Читаем Суворов полностью

Встревоженный Суворов отдает приказ Багратиону: «Розенберг, которому велено было сюда иттить, пошел сам собою на Валенцию и, переправясь при Боргофранко на Басиньяно, зашел в кут. Вчера ему было дурно, а сего дня не будет ли дурнее… Я иду отсюда с чем есть. Вы, Бога ради! сколько можно, со всем спешите… Побудите Карачая также, чтоб скорее шел».

Всё обошлось, но главнокомандующий решил навести порядок. Вызванный им адъютант великого князя граф Комаровский получил строжайший выговор. «Я сейчас велю вас и всех ваших товарищей сковать и пошлю к Императору Павлу с фельдъегерем, — вспоминал граф слова Суворова. — Как вы смели допустить Великого Князя подвергать себя такой опасности? Если бы Его Высочество, чего Боже сохрани, взят был в плен, какой бы стыд для всей армии, для всей России, какой удар для августейшего его родителя и какое торжество для республиканцев! Тогда принуждены бы мы были заключить самый постыдный мир, словом, такой, какой бы предписали нам наши неприятели».

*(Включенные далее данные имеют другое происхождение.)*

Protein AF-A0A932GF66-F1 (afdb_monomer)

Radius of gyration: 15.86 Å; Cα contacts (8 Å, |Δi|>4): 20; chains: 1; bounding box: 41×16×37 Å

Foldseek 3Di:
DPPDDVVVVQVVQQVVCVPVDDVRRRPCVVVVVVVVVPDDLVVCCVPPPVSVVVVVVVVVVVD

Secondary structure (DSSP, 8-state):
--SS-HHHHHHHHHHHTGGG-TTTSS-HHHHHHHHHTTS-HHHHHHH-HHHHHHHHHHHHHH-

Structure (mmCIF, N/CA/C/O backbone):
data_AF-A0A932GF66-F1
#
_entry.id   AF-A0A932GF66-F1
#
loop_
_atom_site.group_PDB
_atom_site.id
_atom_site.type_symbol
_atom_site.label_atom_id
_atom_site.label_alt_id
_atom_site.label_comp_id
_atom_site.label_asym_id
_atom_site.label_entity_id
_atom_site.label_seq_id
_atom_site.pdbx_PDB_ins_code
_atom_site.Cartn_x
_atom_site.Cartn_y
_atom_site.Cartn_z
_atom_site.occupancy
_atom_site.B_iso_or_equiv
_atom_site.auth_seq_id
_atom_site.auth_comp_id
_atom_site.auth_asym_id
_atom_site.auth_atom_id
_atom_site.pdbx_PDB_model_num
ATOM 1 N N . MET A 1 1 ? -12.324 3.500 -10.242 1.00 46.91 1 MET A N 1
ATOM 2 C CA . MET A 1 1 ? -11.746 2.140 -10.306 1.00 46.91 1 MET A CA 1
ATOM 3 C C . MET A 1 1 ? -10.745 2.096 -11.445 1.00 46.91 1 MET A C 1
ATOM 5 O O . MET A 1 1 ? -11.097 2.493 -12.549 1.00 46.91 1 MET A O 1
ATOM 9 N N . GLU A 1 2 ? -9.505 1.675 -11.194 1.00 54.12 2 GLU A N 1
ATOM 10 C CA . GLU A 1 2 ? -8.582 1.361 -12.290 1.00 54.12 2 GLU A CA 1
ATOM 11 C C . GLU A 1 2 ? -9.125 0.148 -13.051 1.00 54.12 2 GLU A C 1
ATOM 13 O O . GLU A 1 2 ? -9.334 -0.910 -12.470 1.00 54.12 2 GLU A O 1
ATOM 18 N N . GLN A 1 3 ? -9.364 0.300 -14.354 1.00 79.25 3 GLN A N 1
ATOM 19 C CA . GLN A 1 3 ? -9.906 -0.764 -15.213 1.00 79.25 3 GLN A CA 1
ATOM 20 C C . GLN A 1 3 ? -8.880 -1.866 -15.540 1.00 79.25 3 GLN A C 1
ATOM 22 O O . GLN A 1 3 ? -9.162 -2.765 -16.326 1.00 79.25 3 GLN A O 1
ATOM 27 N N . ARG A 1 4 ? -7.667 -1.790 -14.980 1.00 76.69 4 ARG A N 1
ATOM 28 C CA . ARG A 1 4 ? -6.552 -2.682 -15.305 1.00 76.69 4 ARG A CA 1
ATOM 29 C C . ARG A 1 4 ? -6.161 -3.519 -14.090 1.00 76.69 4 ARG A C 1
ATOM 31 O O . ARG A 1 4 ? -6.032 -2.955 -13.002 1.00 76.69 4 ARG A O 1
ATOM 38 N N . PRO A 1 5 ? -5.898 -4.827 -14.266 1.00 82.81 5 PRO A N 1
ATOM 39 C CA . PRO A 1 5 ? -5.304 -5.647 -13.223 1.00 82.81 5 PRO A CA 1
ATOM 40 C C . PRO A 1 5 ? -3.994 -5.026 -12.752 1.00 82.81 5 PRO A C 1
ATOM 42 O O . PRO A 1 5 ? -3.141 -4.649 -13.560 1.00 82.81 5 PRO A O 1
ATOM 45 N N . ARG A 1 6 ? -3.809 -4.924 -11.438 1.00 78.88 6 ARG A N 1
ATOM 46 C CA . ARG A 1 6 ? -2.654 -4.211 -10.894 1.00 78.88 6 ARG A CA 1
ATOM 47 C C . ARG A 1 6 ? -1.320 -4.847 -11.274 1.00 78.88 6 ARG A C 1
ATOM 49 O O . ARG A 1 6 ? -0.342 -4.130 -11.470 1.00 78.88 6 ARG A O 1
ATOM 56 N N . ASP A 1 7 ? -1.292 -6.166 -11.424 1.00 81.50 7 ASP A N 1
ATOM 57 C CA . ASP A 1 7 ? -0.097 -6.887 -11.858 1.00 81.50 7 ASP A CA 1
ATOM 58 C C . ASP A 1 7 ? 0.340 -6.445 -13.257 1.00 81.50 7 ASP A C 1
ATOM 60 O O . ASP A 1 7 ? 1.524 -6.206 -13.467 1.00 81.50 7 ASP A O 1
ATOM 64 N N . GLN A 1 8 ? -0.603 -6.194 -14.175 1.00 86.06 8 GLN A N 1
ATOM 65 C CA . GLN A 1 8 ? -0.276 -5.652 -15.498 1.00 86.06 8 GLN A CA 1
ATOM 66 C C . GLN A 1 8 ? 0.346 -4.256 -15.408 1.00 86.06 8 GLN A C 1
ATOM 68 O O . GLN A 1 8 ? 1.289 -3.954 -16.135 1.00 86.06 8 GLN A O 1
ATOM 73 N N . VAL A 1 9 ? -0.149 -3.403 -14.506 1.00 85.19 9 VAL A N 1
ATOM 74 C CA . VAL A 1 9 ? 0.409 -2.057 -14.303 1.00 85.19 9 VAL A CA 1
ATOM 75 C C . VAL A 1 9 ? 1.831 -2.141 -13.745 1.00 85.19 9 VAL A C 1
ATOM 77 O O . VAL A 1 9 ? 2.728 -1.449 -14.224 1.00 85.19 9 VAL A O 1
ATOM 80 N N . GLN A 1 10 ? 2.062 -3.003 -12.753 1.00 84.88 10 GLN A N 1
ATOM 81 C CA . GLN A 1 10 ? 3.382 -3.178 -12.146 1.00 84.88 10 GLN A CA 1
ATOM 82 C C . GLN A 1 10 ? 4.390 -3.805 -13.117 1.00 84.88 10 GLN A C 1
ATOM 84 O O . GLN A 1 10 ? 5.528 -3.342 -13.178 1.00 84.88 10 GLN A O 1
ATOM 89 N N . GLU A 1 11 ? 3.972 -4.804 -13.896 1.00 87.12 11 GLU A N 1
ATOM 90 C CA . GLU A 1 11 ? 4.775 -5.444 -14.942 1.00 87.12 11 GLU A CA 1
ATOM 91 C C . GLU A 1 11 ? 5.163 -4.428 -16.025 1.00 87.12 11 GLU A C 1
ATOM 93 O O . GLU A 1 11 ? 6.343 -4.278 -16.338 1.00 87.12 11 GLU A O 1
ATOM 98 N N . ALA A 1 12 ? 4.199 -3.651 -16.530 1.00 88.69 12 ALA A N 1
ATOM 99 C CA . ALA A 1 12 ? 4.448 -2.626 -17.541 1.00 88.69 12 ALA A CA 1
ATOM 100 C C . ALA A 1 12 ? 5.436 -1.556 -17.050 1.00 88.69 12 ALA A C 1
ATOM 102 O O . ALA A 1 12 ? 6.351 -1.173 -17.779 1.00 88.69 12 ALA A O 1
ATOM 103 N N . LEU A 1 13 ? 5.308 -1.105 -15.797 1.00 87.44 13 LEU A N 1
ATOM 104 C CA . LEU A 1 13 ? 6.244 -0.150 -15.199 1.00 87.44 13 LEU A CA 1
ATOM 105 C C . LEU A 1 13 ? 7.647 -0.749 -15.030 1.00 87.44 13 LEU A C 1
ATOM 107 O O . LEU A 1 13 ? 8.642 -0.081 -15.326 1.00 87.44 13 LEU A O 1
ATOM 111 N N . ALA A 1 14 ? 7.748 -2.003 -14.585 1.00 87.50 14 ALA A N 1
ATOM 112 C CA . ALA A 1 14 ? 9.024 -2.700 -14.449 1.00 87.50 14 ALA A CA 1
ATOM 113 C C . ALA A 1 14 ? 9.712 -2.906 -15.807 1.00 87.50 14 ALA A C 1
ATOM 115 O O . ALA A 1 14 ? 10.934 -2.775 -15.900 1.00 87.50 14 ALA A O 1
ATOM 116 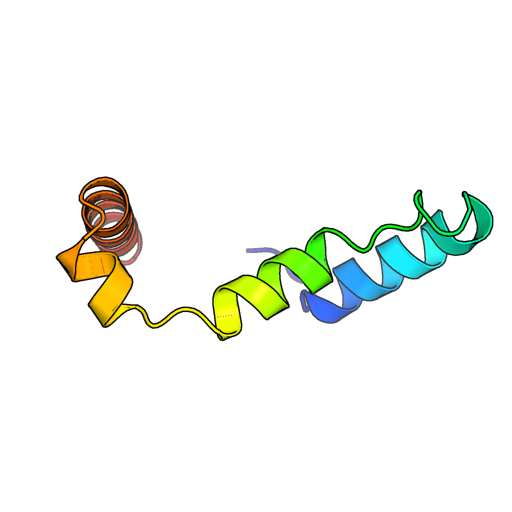N N . GLN A 1 15 ? 8.941 -3.187 -16.861 1.00 88.88 15 GLN A N 1
ATOM 117 C CA . GLN A 1 15 ? 9.442 -3.307 -18.229 1.00 88.88 15 GLN A CA 1
ATOM 118 C C . GLN A 1 15 ? 9.893 -1.958 -18.789 1.00 88.88 15 GLN A C 1
ATOM 120 O O . GLN A 1 15 ? 11.011 -1.863 -19.292 1.00 88.88 15 GLN A O 1
ATOM 125 N N . ALA A 1 16 ? 9.086 -0.903 -18.646 1.00 90.81 16 ALA A N 1
ATOM 126 C CA . ALA A 1 16 ? 9.414 0.438 -19.134 1.00 90.81 16 ALA A CA 1
ATOM 127 C C . ALA A 1 16 ? 10.696 1.005 -18.499 1.00 90.81 16 ALA A C 1
ATOM 129 O O . ALA A 1 16 ? 11.435 1.754 -19.130 1.00 90.81 16 ALA A O 1
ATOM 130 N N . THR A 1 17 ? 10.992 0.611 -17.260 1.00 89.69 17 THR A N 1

Настала очередь и самого Константина, отличавшегося необузданным нравом и боявшегося только одного человека — своего отца, получить острастку от фельдмаршала. «Великий Князь поехал в главную квартиру, — повествует Комаровский. — Едва Его Высочество вошел к Графу Суворову, как он встретил его в передней, просил войти в свою комнату, где они заперлись. Беседа продолжалась очень долго, и Великий Князь вышел из оной очень красен». После этого Константин Павлович, которому только что исполнилось 20 лет, сделался послушным исполнителем приказаний Суворова. Ему разрешалось подавать свое мнение на военных советах и даже водить в сражения войска, правда, под опекой старого боевого товарища главнокомандующего генерала Дерфельдена. Из похода великий князь вернулся убежденным суворовцем.

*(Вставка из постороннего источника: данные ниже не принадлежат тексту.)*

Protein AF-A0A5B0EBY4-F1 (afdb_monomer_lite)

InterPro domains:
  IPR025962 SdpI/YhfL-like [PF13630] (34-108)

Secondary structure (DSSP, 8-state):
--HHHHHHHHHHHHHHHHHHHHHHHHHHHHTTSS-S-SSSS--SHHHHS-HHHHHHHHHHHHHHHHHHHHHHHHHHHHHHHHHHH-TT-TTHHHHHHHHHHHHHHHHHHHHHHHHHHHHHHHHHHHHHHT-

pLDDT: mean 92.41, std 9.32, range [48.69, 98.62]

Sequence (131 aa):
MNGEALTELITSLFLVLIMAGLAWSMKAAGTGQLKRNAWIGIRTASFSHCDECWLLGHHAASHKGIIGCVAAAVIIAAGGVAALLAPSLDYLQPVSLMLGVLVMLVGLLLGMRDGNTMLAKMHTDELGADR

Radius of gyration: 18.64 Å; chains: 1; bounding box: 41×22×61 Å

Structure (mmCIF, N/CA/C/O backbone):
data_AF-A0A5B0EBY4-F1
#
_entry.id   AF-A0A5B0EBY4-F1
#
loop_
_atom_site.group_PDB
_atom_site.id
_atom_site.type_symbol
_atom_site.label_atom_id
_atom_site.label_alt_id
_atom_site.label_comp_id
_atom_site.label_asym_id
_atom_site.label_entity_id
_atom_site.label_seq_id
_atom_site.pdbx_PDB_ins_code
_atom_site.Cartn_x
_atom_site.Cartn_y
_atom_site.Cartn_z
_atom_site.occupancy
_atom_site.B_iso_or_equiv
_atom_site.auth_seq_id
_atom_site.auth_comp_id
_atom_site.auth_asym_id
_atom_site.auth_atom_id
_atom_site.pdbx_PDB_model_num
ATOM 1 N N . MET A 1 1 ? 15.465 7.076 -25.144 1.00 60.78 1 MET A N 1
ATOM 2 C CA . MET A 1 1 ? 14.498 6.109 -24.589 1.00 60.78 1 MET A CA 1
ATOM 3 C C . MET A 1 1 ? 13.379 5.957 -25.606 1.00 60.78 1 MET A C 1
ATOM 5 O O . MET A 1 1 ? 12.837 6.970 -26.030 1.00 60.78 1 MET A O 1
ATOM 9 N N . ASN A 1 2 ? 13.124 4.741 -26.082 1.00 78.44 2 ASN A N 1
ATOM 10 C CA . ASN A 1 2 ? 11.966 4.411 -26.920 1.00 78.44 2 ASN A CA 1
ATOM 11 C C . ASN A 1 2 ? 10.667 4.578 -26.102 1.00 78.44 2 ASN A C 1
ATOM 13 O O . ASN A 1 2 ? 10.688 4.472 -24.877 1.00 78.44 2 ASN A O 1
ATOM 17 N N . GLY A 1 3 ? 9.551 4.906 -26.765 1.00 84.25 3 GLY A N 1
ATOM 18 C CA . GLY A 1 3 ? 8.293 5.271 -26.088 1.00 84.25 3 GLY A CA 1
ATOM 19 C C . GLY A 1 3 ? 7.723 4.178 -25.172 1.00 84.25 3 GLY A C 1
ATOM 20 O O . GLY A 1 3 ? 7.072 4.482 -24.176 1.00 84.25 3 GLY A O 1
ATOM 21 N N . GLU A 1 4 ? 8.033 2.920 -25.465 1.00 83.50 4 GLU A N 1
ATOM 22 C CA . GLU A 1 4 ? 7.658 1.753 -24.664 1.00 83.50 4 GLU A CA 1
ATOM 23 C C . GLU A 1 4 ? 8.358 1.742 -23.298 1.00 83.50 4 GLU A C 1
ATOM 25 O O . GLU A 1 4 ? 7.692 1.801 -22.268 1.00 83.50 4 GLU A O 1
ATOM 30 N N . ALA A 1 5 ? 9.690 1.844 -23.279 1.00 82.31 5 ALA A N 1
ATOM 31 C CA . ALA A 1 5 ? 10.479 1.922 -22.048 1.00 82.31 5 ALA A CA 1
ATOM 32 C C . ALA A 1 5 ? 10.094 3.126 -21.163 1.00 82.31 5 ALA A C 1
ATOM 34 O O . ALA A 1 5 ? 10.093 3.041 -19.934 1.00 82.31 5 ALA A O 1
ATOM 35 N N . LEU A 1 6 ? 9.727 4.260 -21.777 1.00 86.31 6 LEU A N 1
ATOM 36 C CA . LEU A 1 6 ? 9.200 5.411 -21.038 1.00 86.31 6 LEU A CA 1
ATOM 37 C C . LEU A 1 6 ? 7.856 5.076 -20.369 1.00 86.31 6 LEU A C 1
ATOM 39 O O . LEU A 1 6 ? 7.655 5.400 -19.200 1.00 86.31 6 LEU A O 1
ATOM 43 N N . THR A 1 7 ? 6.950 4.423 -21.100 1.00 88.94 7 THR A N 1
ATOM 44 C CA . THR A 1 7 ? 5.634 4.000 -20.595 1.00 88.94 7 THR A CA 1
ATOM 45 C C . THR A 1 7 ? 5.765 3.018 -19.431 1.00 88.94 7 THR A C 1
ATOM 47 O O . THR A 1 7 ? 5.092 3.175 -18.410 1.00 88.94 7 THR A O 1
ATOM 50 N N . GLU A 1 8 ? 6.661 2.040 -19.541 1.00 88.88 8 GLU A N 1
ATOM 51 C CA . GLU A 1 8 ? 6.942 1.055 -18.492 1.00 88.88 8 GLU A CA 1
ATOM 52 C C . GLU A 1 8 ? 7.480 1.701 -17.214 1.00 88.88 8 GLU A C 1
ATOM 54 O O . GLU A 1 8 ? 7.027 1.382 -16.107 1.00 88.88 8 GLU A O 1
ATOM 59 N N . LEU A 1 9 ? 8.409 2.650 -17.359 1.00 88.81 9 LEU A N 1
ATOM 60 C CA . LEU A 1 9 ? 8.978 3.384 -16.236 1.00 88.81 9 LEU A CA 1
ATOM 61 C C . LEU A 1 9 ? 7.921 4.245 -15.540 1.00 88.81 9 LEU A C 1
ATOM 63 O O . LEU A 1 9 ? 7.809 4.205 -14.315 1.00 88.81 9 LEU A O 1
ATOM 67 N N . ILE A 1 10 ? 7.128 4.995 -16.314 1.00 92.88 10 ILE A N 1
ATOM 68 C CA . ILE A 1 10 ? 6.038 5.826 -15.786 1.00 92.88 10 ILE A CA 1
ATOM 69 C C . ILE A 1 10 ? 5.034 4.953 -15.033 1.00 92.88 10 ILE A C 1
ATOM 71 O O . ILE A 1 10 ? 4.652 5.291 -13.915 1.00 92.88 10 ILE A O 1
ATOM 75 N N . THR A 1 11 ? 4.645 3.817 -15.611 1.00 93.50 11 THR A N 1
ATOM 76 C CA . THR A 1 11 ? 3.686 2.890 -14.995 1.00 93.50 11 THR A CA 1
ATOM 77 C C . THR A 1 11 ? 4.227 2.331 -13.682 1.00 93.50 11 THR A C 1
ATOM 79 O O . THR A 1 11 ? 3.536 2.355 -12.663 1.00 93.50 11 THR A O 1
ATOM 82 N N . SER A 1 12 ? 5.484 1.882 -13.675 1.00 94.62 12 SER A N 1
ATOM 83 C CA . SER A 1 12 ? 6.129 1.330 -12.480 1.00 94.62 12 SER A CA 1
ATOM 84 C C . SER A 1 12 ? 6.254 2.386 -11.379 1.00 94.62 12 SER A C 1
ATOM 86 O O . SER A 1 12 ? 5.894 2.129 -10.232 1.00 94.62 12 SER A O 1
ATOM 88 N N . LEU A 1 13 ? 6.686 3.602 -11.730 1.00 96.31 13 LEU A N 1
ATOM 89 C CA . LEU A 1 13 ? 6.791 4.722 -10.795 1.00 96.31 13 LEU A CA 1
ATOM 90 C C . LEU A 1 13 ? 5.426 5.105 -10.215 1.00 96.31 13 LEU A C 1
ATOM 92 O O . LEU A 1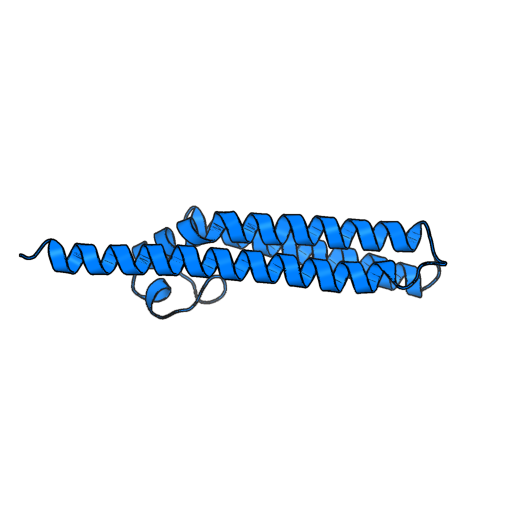 13 ? 5.292 5.269 -9.003 1.00 96.31 13 LEU A O 1
ATOM 96 N N . PHE A 1 14 ? 4.406 5.218 -11.063 1.00 97.50 14 PHE A N 1
ATOM 97 C CA . PHE A 1 14 ? 3.050 5.548 -10.638 1.00 97.50 14 PHE A CA 1
ATOM 98 C C . PHE A 1 14 ? 2.508 4.522 -9.635 1.00 97.50 14 PHE A C 1
ATOM 100 O O . PHE A 1 14 ? 1.988 4.896 -8.582 1.00 97.50 14 PHE A O 1
ATOM 107 N N . LEU A 1 15 ? 2.696 3.229 -9.905 1.00 97.50 15 LEU A N 1
ATOM 108 C CA . LEU A 1 15 ? 2.262 2.166 -9.000 1.00 97.50 15 LEU A CA 1
ATOM 109 C C . LEU A 1 15 ? 3.047 2.160 -7.683 1.00 97.50 15 LEU A C 1
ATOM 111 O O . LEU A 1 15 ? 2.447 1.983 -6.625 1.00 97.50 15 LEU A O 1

15 (26) мая был взят Турин — столица Пьемонта. 17 (28) мая Суворов отправился в Туринский собор Святого Иоанна Крестителя, где хранится знаменитая Туринская плащаница. «При входе в Храм, — свидетельствует Фукс, — он встречен знатнейшим католическим духовенством, которое в угодность ему благословило его по обряду Греческой церкви».

Приближались решающие дни кампании, а Тугут усиливал давление на Суворова, требуя не переходить По и заниматься осадой крепостей. Это распыляло силы и не давало никакого стратегического выигрыша.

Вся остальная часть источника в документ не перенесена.